# Hydraulic filter (Orange) on my new CX2510 keeps becoming lose and I lose lots of fluid



## btowns (2 mo ago)

No matter how tight I put on the new filter, it becomes lose. It seems temperature dependent when it gets cold outside (32F) it happens faster. Can I do anything to stop this? When I install a new filter, I can not tighten the filter anymore without fear of damage to the filter but it still works lose. Any suggestions?


----------



## FredM (Nov 18, 2015)

btowns said:


> No matter how tight I put on the new filter, it becomes lose. It seems temperature dependent when it gets cold outside (32F) it happens faster. Can I do anything to stop this? When I install a new filter, I can not tighten the filter anymore without fear of damage to the filter but it still works lose. Any suggestions?


G'day btowns, welcome to the forum:

Strange you should be having this problem, are you spinning the filter on until the rubber seal touches the base and then turning a 1/4 turn as the usual filter install instructions say?, do you lube the new rubber seal before install, if you have a filter remover, you can use this to tighten the filter some more, mount this at the bottom of the filter where the sides meet the bottom and this will prevent crush and tighten a further 1/4 turn.

Does the filter feel loose on the threaded section when you spin this on?, do you also make sure when you remove the old filter, the rubber seal comes away with the filter and hasn't remained stuck to the mount base?, if the old seal is still in place when the new filter is screwed on, then this will give you a major leak problem when the engine is started.


----------



## btowns (2 mo ago)

FredM said:


> G'day btowns, welcome to the forum:
> 
> Strange you should be having this problem, are you spinning the filter on until the rubber seal touches the base and then turning a 1/4 turn as the usual filter install instructions say?, do you lube the new rubber seal before install, if you have a filter remover, you can use this to tighten the filter some more, mount this at the bottom of the filter where the sides meet the bottom and this will prevent crush and tighten a further 1/4 turn.
> 
> Does the filter feel loose on the threaded section when you spin this on?, do you also make sure when you remove the old filter, the rubber seal comes away with the filter and hasn't remained stuck to the mount base?, if the old seal is still in place when the new filter is screwed on, then this will give you a major leak problem when the engine is started.

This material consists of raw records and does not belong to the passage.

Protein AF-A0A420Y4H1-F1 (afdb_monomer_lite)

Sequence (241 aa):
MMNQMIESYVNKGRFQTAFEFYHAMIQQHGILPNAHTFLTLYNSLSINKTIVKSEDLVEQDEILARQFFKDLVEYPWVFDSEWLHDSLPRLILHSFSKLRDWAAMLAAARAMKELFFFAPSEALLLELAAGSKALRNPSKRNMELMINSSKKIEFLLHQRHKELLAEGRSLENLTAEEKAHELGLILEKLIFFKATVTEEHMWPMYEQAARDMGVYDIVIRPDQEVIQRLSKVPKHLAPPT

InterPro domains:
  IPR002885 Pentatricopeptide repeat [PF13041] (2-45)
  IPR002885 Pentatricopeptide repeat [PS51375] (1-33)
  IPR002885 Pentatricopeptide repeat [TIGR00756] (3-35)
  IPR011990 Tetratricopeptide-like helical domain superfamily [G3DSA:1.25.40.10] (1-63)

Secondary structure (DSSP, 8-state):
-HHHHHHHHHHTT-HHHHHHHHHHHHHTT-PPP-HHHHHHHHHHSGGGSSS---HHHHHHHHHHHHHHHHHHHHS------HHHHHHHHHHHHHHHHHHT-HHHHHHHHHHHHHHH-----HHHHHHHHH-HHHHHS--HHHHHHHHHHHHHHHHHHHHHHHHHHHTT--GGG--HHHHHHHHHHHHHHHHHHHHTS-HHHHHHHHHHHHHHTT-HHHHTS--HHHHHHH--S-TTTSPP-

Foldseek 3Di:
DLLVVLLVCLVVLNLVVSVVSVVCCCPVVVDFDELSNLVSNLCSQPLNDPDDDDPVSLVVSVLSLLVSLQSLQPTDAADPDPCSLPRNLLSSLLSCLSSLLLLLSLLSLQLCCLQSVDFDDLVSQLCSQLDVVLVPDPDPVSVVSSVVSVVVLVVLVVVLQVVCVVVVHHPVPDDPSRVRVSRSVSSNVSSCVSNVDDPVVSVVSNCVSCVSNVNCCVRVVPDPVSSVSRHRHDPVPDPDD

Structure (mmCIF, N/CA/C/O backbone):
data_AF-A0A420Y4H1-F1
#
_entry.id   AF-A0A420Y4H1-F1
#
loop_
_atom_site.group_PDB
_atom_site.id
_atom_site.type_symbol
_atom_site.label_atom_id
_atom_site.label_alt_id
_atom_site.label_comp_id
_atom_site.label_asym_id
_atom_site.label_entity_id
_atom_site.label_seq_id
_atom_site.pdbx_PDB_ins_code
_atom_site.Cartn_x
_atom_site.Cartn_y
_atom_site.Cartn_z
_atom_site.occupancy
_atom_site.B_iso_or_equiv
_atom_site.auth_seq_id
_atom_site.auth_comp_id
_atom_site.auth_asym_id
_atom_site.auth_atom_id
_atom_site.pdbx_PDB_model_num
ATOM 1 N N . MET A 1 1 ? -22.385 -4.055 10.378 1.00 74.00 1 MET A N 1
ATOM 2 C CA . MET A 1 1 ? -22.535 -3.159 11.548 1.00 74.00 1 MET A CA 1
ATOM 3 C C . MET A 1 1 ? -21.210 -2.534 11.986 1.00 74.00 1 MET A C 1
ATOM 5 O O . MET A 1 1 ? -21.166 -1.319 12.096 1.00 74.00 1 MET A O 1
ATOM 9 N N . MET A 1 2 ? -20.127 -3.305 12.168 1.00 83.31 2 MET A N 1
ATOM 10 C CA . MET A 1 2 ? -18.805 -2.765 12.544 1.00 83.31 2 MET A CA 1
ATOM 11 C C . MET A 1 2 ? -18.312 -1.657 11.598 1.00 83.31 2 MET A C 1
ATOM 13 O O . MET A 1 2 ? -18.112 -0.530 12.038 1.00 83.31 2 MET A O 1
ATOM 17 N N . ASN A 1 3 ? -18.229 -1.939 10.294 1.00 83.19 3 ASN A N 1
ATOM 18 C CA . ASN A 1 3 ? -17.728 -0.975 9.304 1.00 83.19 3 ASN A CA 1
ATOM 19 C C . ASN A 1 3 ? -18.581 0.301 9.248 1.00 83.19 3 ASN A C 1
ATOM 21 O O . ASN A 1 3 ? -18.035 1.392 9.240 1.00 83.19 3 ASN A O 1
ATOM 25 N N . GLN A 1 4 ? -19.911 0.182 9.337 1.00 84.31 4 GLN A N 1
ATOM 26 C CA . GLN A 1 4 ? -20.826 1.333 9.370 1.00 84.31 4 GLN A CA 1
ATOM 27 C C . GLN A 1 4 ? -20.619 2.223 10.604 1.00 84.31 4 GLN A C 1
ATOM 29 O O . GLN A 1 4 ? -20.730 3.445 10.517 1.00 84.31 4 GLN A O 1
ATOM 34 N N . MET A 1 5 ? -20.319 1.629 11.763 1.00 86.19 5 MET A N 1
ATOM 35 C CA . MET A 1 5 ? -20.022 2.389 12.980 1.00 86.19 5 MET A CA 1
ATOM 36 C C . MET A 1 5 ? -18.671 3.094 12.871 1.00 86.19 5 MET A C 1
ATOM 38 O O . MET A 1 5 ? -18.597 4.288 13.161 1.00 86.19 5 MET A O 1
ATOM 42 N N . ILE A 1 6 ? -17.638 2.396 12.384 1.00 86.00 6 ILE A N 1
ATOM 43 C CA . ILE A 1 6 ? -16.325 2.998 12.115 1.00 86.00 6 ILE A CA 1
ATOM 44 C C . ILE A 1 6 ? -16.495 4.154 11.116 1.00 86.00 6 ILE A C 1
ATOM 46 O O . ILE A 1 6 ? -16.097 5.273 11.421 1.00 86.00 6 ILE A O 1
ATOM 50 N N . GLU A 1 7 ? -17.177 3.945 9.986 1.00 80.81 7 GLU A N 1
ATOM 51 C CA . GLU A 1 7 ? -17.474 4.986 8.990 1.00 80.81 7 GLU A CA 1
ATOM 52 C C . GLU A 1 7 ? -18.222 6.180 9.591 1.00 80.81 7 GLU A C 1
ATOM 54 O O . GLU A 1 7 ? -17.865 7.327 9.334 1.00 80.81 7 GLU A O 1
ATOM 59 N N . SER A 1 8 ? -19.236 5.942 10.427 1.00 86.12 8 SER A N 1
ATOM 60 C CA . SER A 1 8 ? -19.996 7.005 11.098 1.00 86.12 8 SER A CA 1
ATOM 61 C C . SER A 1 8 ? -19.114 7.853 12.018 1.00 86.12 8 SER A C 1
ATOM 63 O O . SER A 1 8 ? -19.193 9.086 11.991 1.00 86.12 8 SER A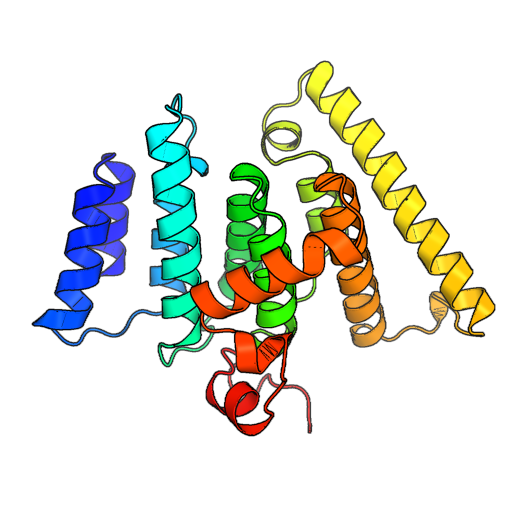 O 1
ATOM 65 N N . TYR A 1 9 ? -18.236 7.222 12.805 1.00 83.06 9 TYR A N 1
ATOM 66 C CA . TYR A 1 9 ? -17.264 7.941 13.630 1.00 83.06 9 TYR A CA 1
ATOM 67 C C . TYR A 1 9 ? -16.250 8.709 12.772 1.00 83.06 9 TYR A C 1
ATOM 69 O O . TYR A 1 9 ? -15.980 9.879 13.058 1.00 83.06 9 TYR A O 1
ATOM 77 N N . VAL A 1 10 ? -15.760 8.102 11.687 1.00 76.31 10 VAL A N 1
ATOM 78 C CA . VAL A 1 10 ? -14.829 8.722 10.731 1.00 76.31 10 VAL A CA 1
ATOM 79 C C . VAL A 1 10 ? -15.447 9.959 10.078 1.00 76.31 10 VAL A C 1
ATOM 81 O O . VAL A 1 10 ? -14.844 11.032 10.094 1.00 76.31 10 VAL A O 1
ATOM 84 N N . ASN A 1 11 ? -16.683 9.856 9.593 1.00 76.81 11 ASN A N 1
ATOM 85 C CA . ASN A 1 11 ? -17.411 10.961 8.967 1.00 76.81 11 ASN A CA 1
ATOM 86 C C . ASN A 1 11 ? -17.672 12.123 9.939 1.00 76.81 11 ASN A C 1
ATOM 88 O O . ASN A 1 11 ? -17.788 13.270 9.513 1.00 76.81 11 ASN A O 1
ATOM 92 N N . LYS A 1 12 ? -17.728 11.850 11.249 1.00 81.06 12 LYS A N 1
ATOM 93 C CA . LYS A 1 12 ? -17.904 12.854 12.313 1.00 81.06 12 LYS A CA 1
ATOM 94 C C . LYS A 1 12 ? -16.594 13.400 12.885 1.00 81.06 12 LYS A C 1
ATOM 96 O O . LYS A 1 12 ? -16.637 14.140 13.866 1.00 81.06 12 LYS A O 1
ATOM 101 N N . GLY A 1 13 ? -15.438 13.032 12.336 1.00 71.81 13 GLY A N 1
ATOM 102 C CA . GLY A 1 13 ? -14.153 13.510 12.848 1.00 71.81 13 GLY A CA 1
ATOM 103 C C . GLY A 1 13 ? -13.631 12.774 14.091 1.00 71.81 13 GLY A C 1
ATOM 104 O O . GLY A 1 13 ? -12.654 13.217 14.686 1.00 71.81 13 GLY A O 1
ATOM 105 N N . ARG A 1 14 ? -14.278 11.682 14.525 1.00 79.12 14 ARG A N 1
ATOM 106 C CA . ARG A 1 14 ? -14.009 10.992 15.804 1.00 79.12 14 ARG A CA 1
ATOM 107 C C . ARG A 1 14 ? -13.126 9.758 15.617 1.00 79.12 14 ARG A C 1
ATOM 109 O O . ARG A 1 14 ? -13.545 8.635 15.879 1.00 79.12 14 ARG A O 1
ATOM 116 N N . PHE A 1 15 ? -11.906 9.968 15.136 1.00 73.38 15 PHE A N 1
ATOM 117 C CA . PHE A 1 15 ? -11.008 8.878 14.723 1.00 73.38 15 PHE A CA 1
ATOM 118 C C . PHE A 1 15 ? -10.565 7.991 15.879 1.00 73.38 15 PHE A C 1
ATOM 120 O O . PHE A 1 15 ? -10.673 6.775 15.774 1.00 73.38 15 PHE A O 1
ATOM 127 N N . GLN A 1 16 ? -10.181 8.595 17.004 1.00 77.62 16 GLN A N 1
ATOM 128 C CA . GLN A 1 16 ? -9.790 7.857 18.203 1.00 77.62 16 GLN A CA 1
ATOM 129 C C . GLN A 1 16 ? -10.909 6.919 18.680 1.00 77.62 16 GLN A C 1
ATOM 131 O O . GLN A 1 16 ? -10.680 5.746 18.944 1.00 77.62 16 GLN A O 1
ATOM 136 N N . THR A 1 17 ? -12.155 7.400 18.669 1.00 84.38 17 THR A N 1
ATOM 137 C CA . THR A 1 17 ? -13.325 6.581 19.010 1.00 84.38 17 THR A CA 1
ATOM 138 C C . THR A 1 17 ? -13.568 5.463 17.994 1.00 84.38 17 THR A C 1
ATOM 140 O O . THR A 1 17 ? -13.932 4.358 18.383 1.00 84.38 17 THR A O 1
ATOM 143 N N . ALA A 1 18 ? -13.369 5.721 16.696 1.00 84.31 18 ALA A N 1
ATOM 144 C CA . ALA A 1 18 ? -13.485 4.691 15.660 1.00 84.31 18 ALA A CA 1
ATOM 145 C C . ALA A 1 18 ? -12.458 3.563 15.870 1.00 84.31 18 ALA A C 1
ATOM 147 O O . ALA A 1 18 ? -12.784 2.390 15.694 1.00 84.31 18 ALA A O 1
ATOM 148 N N . PHE A 1 19 ? -11.243 3.929 16.282 1.00 82.88 19 PHE A N 1
ATOM 149 C CA . PHE A 1 19 ? -10.142 3.013 16.565 1.00 82.88 19 PHE A CA 1
ATOM 150 C C . PHE A 1 19 ? -10.358 2.196 17.848 1.00 82.88 19 PHE A C 1
ATOM 152 O O . PHE A 1 19 ? -10.246 0.972 17.832 1.00 82.88 19 PHE A O 1
ATOM 159 N N . GLU A 1 20 ? -10.749 2.843 18.946 1.00 87.56 20 GLU A N 1
ATOM 160 C CA . GLU A 1 20 ? -11.109 2.160 20.196 1.00 87.56 20 GLU A CA 1
ATOM 161 C C . GLU A 1 20 ? -12.267 1.182 19.982 1.00 87.56 20 GLU A C 1
ATOM 163 O O . GLU A 1 20 ? -12.234 0.049 20.462 1.00 87.56 20 GLU A O 1
ATOM 168 N N . PHE A 1 21 ? -13.265 1.591 19.193 1.00 88.75 21 PHE A N 1
ATOM 169 C CA . PHE A 1 21 ? -14.369 0.724 18.806 1.00 88.75 21 PHE A CA 1
ATOM 170 C C . PHE A 1 21 ? -13.892 -0.472 17.970 1.00 88.75 21 PHE A C 1
ATOM 172 O O . PHE A 1 21 ? -14.315 -1.595 18.233 1.00 88.75 21 PHE A O 1
ATOM 179 N N . TYR A 1 22 ? -12.997 -0.263 16.997 1.00 90.12 22 TYR A N 1
ATOM 180 C CA . TYR A 1 22 ? -12.395 -1.346 16.211 1.00 90.12 22 TYR A CA 1
ATOM 181 C C . TYR A 1 22 ? -11.738 -2.404 17.112 1.00 90.12 22 TYR A C 1
ATOM 183 O O . TYR A 1 22 ? -12.072 -3.587 17.014 1.00 90.12 22 TYR A O 1
ATOM 191 N N . HIS A 1 23 ? -10.883 -1.979 18.045 1.00 88.50 23 HIS A N 1
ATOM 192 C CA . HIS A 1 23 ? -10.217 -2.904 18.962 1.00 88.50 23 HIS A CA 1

I have been successful in changing the filter for my 50 and 100 hour service. Yes, I make sure that all of the old filter was removed including the gasket. The threads seem tight, no different that any other oil filter I have changed. I have never had a problem with any oil filter before following these steps: Apply a thin film of oil on the rubber gasket, spinning the new filter on till it stops, making it hand tight and then applying an oil filter wrench and turning it another 1/2 -3/4 turn. The tractor was not used for two weeks and the temperature dropped from 70+F down to 32F over the 2 weeks. When I parked the tractor two weeks ago, there was no leak and I had just finished using the tractor for several hours. I wanted to use the tractor to move my finish mower to clean it for winter storage so I started the tractor and walked away for about 10 mins because it was very cold. I was letting the tractor run and warm up (just parked with no load) and it may have started to leak when I started the tractor but I did not notice it until I came back. . Most of the hydraulic fluid was on the ground before I noticed. I had to replace the filter as the one that leaked would no longer seal even when I re-tightened. Then, once I was sure the leak was stopped and I had added fluid back, I moved the tractor and shut it off for about 2 hours. Before I started the tractor again I checked the filter and to my surprise, it was loose again (but not leaking) and I had to re-tighten to hand tight and then used the wrench again. I have parked the tractor and will check the filter before each use to make sure I start off tight. I have never had a filter, once tight and not leaking, ever spontaneously become loose. Can I use lock-tight on the threads?


----------



## FredM (Nov 18, 2015)

No!!, don't use Loctite, you may end up with a bigger problem trying to remove the filter even though Loctite is mostly compatible with most oils.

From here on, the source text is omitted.